Жест этот был так не похож на всегдашнее спокойствие княжны, страх, выразившийся на лице князя Василья, был так несвойствен его важности, что Пьер, остановившись, вопросительно, через очки, посмотрел на свою руководительницу.
Анна Михайловна не выразила удивления, она только слегка улыбнулась и вздохнула, как будто показывая, что всего этого она ожидала.
– Soyez homme, mon ami, c'est moi qui veillerai a vos interets, [Будьте мужчиною, друг мой, я же стану блюсти за вашими интересами.] – сказала она в ответ на его взгляд и еще скорее пошла по коридору.

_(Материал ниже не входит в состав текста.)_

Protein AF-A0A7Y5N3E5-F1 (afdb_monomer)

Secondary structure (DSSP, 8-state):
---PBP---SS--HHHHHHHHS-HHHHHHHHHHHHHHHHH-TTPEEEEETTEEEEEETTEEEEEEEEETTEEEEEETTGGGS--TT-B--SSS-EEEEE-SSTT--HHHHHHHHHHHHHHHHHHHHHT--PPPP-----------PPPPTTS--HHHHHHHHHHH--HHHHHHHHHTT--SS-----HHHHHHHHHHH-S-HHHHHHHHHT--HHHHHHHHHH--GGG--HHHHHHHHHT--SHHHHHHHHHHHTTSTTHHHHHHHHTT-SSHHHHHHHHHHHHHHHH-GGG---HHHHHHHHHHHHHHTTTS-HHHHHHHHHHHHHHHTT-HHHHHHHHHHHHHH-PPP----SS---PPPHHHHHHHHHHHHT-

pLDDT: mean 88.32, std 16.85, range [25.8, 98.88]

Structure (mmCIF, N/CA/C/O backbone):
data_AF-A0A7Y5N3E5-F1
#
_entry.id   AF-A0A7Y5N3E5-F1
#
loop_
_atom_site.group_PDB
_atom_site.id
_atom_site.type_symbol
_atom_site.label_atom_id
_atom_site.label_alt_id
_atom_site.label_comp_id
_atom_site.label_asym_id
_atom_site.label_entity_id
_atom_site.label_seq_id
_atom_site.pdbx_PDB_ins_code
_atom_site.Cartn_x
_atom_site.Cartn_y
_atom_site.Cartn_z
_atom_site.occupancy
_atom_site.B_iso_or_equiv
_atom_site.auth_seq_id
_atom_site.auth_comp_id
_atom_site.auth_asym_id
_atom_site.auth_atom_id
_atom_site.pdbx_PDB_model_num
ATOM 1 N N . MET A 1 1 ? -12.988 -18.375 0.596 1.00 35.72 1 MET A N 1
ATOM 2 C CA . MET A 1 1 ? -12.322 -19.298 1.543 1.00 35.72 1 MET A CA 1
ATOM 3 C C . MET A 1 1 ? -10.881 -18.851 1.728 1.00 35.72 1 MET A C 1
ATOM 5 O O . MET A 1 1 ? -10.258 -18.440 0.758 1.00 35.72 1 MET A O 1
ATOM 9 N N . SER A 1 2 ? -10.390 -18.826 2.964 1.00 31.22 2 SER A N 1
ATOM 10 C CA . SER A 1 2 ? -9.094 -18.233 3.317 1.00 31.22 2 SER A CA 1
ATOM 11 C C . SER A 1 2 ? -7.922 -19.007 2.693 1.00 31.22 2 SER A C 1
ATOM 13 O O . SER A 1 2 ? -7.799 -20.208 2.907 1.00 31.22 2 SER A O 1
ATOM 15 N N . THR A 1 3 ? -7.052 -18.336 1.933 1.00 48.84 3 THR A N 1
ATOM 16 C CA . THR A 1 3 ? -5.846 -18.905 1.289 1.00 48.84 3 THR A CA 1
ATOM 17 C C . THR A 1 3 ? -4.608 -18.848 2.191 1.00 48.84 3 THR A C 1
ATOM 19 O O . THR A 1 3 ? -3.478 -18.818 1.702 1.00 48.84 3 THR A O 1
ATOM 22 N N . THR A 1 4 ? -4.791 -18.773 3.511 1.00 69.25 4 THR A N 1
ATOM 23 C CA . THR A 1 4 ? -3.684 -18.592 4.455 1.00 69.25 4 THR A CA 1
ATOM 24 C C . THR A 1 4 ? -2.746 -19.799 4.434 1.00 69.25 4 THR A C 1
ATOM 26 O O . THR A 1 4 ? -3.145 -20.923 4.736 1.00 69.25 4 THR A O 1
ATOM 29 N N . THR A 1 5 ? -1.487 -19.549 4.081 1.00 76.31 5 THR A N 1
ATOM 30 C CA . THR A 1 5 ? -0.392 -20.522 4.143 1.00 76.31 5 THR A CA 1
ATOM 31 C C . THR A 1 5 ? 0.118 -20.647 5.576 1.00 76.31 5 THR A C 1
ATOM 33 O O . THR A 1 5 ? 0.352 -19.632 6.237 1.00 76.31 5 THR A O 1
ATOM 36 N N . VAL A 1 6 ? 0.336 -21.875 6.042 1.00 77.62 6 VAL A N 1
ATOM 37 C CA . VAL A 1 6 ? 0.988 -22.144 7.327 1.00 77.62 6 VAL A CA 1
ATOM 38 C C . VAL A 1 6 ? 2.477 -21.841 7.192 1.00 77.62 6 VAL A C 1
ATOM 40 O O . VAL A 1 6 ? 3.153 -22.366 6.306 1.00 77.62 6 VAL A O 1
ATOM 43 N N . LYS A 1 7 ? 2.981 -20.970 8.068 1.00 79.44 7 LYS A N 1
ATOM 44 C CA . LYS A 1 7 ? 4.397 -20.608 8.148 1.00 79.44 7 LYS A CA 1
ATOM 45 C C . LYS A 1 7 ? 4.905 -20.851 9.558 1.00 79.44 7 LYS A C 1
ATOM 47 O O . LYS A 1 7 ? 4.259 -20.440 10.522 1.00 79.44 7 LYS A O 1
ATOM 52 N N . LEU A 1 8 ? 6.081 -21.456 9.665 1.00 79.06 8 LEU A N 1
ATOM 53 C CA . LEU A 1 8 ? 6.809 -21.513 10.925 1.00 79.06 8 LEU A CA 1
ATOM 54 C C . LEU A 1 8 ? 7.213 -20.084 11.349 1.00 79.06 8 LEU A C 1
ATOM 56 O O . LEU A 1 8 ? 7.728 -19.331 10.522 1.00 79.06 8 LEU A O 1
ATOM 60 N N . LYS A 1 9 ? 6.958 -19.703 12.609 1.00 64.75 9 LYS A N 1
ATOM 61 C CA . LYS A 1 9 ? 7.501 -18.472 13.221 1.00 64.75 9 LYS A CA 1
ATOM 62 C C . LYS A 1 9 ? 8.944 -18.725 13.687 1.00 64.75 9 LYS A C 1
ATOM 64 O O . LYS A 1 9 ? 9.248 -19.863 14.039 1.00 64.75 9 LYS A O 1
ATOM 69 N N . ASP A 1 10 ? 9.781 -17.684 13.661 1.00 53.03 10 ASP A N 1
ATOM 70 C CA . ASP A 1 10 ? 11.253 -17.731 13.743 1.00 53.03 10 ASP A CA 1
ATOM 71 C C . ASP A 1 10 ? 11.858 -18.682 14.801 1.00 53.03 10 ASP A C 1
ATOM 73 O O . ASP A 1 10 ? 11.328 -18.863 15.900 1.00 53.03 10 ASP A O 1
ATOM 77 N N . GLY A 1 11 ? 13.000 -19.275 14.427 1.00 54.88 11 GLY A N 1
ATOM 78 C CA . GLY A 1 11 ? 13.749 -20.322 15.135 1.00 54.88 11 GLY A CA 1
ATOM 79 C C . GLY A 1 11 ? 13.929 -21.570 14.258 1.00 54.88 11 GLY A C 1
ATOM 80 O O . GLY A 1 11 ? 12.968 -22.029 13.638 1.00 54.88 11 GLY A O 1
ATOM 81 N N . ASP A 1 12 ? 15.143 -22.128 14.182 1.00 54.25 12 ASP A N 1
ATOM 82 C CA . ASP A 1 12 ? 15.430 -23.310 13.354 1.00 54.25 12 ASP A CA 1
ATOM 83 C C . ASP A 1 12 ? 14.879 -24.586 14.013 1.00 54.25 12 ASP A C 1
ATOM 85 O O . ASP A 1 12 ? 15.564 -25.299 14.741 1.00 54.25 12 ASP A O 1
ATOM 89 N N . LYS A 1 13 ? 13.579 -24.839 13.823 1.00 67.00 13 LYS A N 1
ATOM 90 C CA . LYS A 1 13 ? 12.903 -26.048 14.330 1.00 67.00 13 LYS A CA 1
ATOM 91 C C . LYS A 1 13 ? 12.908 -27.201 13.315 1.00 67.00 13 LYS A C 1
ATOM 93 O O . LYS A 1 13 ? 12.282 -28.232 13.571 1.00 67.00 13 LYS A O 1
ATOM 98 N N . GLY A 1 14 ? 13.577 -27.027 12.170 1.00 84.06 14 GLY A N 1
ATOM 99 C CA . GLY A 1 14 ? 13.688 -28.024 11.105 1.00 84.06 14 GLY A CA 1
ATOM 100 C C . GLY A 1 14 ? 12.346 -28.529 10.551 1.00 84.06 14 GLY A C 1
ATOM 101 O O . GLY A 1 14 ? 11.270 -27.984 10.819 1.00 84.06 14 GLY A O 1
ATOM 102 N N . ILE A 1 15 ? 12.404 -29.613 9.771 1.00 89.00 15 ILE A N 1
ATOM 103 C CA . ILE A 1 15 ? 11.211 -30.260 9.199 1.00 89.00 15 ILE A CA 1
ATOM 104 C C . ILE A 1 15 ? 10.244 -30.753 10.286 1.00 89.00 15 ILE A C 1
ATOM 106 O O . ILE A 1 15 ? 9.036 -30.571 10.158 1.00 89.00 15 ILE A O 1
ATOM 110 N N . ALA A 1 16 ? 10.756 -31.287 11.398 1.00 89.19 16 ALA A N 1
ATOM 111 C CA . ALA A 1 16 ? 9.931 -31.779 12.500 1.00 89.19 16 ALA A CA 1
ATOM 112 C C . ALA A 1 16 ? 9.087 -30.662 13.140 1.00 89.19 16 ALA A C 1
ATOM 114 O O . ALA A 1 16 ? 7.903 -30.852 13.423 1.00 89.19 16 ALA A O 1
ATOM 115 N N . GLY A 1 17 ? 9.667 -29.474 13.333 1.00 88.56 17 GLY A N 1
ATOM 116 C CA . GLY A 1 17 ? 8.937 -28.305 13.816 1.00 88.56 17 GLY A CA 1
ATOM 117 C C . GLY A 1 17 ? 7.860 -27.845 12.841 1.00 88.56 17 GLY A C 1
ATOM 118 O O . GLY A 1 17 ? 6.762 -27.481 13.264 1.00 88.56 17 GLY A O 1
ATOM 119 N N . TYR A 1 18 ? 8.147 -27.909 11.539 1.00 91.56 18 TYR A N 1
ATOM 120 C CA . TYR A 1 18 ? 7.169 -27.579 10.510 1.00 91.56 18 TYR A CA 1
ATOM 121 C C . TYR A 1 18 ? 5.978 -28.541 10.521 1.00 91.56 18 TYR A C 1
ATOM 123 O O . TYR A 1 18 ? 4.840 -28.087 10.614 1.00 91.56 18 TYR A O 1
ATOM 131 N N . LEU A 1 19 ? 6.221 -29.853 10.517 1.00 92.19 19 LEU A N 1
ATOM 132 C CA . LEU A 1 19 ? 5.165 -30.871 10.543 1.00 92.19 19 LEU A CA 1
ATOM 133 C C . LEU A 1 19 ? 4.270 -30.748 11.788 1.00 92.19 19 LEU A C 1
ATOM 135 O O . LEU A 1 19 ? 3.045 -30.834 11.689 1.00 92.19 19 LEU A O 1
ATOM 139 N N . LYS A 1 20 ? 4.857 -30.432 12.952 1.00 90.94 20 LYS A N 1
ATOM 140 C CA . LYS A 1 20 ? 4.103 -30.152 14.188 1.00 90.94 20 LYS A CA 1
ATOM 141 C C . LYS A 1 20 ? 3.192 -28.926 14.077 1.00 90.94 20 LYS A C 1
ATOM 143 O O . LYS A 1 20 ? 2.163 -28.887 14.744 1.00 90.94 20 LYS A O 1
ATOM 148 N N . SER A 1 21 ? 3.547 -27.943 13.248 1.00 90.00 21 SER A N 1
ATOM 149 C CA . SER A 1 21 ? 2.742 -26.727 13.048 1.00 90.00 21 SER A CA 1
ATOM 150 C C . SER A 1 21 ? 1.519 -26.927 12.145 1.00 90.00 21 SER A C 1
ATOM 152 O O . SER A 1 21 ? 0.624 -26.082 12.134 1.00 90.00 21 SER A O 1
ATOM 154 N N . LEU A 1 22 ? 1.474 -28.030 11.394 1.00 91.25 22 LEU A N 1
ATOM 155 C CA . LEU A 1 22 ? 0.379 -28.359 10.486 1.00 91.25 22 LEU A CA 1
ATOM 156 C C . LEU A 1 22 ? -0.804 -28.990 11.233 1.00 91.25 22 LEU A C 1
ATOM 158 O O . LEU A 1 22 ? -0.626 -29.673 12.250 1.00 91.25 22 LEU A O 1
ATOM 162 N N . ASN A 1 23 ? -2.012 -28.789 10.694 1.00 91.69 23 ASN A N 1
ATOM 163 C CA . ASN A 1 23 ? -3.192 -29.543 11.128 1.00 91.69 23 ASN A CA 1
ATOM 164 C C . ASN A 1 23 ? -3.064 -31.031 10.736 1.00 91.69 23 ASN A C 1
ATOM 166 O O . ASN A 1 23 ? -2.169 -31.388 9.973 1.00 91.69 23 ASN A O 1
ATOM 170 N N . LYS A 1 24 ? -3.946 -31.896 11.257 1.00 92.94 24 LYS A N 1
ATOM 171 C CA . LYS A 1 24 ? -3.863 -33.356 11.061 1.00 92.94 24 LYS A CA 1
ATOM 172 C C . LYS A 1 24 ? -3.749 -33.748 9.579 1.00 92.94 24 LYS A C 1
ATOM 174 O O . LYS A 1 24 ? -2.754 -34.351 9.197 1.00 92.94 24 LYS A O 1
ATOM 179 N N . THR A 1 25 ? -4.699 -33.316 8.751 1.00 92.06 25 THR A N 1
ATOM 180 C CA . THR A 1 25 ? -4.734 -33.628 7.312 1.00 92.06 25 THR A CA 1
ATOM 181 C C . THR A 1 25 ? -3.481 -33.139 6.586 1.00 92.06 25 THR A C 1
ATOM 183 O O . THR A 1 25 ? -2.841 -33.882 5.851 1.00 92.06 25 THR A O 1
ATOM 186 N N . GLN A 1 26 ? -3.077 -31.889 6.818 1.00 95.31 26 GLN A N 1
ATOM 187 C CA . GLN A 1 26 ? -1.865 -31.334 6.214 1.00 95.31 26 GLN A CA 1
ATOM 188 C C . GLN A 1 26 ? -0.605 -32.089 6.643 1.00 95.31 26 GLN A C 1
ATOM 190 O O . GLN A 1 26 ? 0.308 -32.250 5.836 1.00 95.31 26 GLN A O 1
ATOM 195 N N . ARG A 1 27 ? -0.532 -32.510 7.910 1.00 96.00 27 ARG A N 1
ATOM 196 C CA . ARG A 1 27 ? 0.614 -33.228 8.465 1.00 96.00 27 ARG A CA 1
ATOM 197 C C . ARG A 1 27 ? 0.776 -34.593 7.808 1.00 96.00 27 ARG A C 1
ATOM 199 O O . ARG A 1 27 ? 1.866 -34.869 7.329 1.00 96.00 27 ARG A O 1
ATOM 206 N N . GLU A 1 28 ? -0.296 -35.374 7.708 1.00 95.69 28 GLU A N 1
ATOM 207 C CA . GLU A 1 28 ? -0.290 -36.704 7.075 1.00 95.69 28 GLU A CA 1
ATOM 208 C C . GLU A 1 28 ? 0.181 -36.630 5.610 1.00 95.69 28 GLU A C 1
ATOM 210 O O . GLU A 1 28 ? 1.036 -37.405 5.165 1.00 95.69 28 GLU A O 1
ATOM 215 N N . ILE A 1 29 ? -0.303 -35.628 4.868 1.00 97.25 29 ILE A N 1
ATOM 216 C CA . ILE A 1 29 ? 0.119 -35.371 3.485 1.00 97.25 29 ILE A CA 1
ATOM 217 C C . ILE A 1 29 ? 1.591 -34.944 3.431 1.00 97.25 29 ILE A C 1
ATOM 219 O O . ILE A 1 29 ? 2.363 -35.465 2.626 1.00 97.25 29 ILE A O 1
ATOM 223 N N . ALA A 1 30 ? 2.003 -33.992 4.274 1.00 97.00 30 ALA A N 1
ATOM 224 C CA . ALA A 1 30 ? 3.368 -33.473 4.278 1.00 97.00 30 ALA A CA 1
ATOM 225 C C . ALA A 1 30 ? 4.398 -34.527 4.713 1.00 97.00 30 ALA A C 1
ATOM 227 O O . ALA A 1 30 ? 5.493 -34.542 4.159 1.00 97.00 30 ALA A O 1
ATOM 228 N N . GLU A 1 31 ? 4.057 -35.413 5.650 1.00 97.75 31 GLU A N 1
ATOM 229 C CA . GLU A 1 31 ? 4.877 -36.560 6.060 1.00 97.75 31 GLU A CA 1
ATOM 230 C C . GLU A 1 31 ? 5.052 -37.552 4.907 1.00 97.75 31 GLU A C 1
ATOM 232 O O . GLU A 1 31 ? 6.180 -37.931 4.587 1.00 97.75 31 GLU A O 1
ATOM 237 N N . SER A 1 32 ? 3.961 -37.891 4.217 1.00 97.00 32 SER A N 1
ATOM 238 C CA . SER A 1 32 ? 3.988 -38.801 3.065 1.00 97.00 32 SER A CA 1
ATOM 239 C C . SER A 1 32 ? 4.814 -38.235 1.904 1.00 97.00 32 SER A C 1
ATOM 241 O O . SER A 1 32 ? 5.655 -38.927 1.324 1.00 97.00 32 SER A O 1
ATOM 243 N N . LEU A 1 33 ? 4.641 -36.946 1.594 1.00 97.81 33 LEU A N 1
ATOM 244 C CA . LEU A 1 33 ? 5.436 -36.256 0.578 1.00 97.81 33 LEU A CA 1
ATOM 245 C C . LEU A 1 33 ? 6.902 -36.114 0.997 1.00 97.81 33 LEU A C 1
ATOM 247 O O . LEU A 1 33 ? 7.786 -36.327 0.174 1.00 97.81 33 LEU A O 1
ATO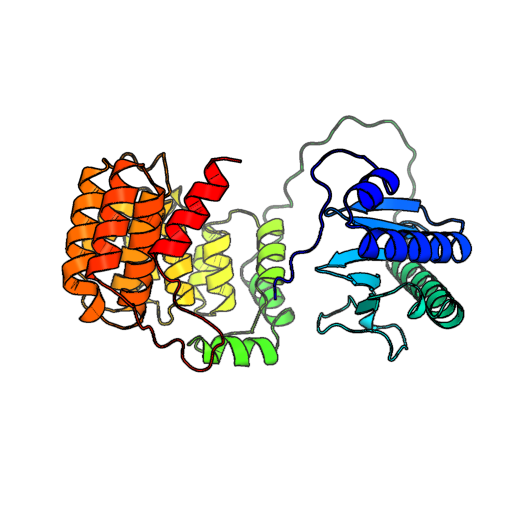M 251 N N . HIS A 1 34 ? 7.182 -35.794 2.263 1.00 97.88 34 HIS A N 1
ATOM 252 C CA . HIS A 1 34 ? 8.547 -35.735 2.787 1.00 97.88 34 HIS A CA 1
ATOM 253 C C . HIS A 1 34 ? 9.260 -37.081 2.624 1.00 97.88 34 HIS A C 1
ATOM 255 O O . HIS A 1 34 ? 10.357 -37.124 2.065 1.00 97.88 34 HIS A 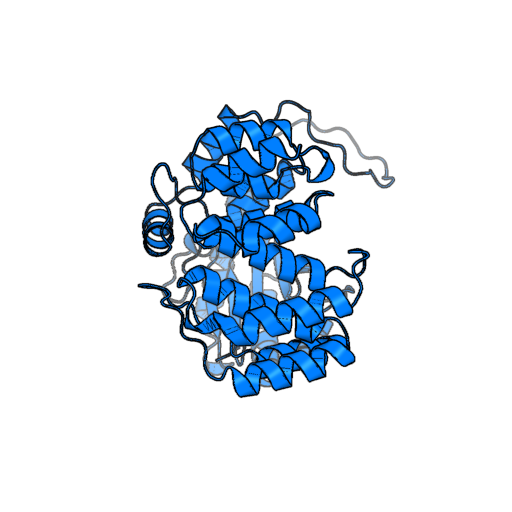O 1
ATOM 261 N N . ALA A 1 35 ? 8.616 -38.181 3.025 1.00 96.69 35 ALA A N 1
ATOM 262 C CA . ALA A 1 35 ? 9.156 -39.528 2.867 1.00 96.69 35 ALA A CA 1
ATOM 263 C C . ALA A 1 35 ? 9.430 -39.867 1.392 1.00 96.69 35 ALA A C 1
ATOM 265 O O . ALA A 1 35 ? 10.501 -40.378 1.060 1.00 96.69 35 ALA A O 1
ATOM 266 N N . LEU A 1 36 ? 8.505 -39.525 0.488 1.00 97.38 36 LEU A N 1
ATOM 267 C CA . LEU A 1 36 ? 8.687 -39.717 -0.951 1.00 97.38 36 LEU A CA 1
ATOM 268 C C . LEU A 1 36 ? 9.876 -38.913 -1.500 1.00 97.38 36 LEU A C 1
ATOM 270 O O . LEU A 1 36 ? 10.663 -39.445 -2.290 1.00 97.38 36 LEU A O 1
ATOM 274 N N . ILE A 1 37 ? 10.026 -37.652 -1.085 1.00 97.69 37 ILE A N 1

Пьер не понимал, в чем дело, и еще меньше, что значило veiller a vos interets, [блюсти ваши интересы,] но он понимал, что всё это так должно быть. Коридором они вышли в полуосвещенную залу, примыкавшую к приемной графа. Это была одна из тех холодных и роскошных комнат, которые знал Пьер с парадного крыльца. Но и в этой комнате, посередине, стояла пустая ванна и была пролита вода по ковру. Навстречу им вышли на цыпочках, не обращая на них внимания, слуга и причетник с кадилом. Они вошли в знакомую Пьеру приемную с двумя итальянскими окнами, выходом в зимний сад, с большим бюстом и во весь рост портретом Екатерины. Все те же люди, почти в тех же положениях, сидели, перешептываясь, в приемной. Все, смолкнув, оглянулись на вошедшую Анну Михайловну, с ее исплаканным, бледным лицом, и на толстого, большого Пьера, который, опустив голову, покорно следовал за нею.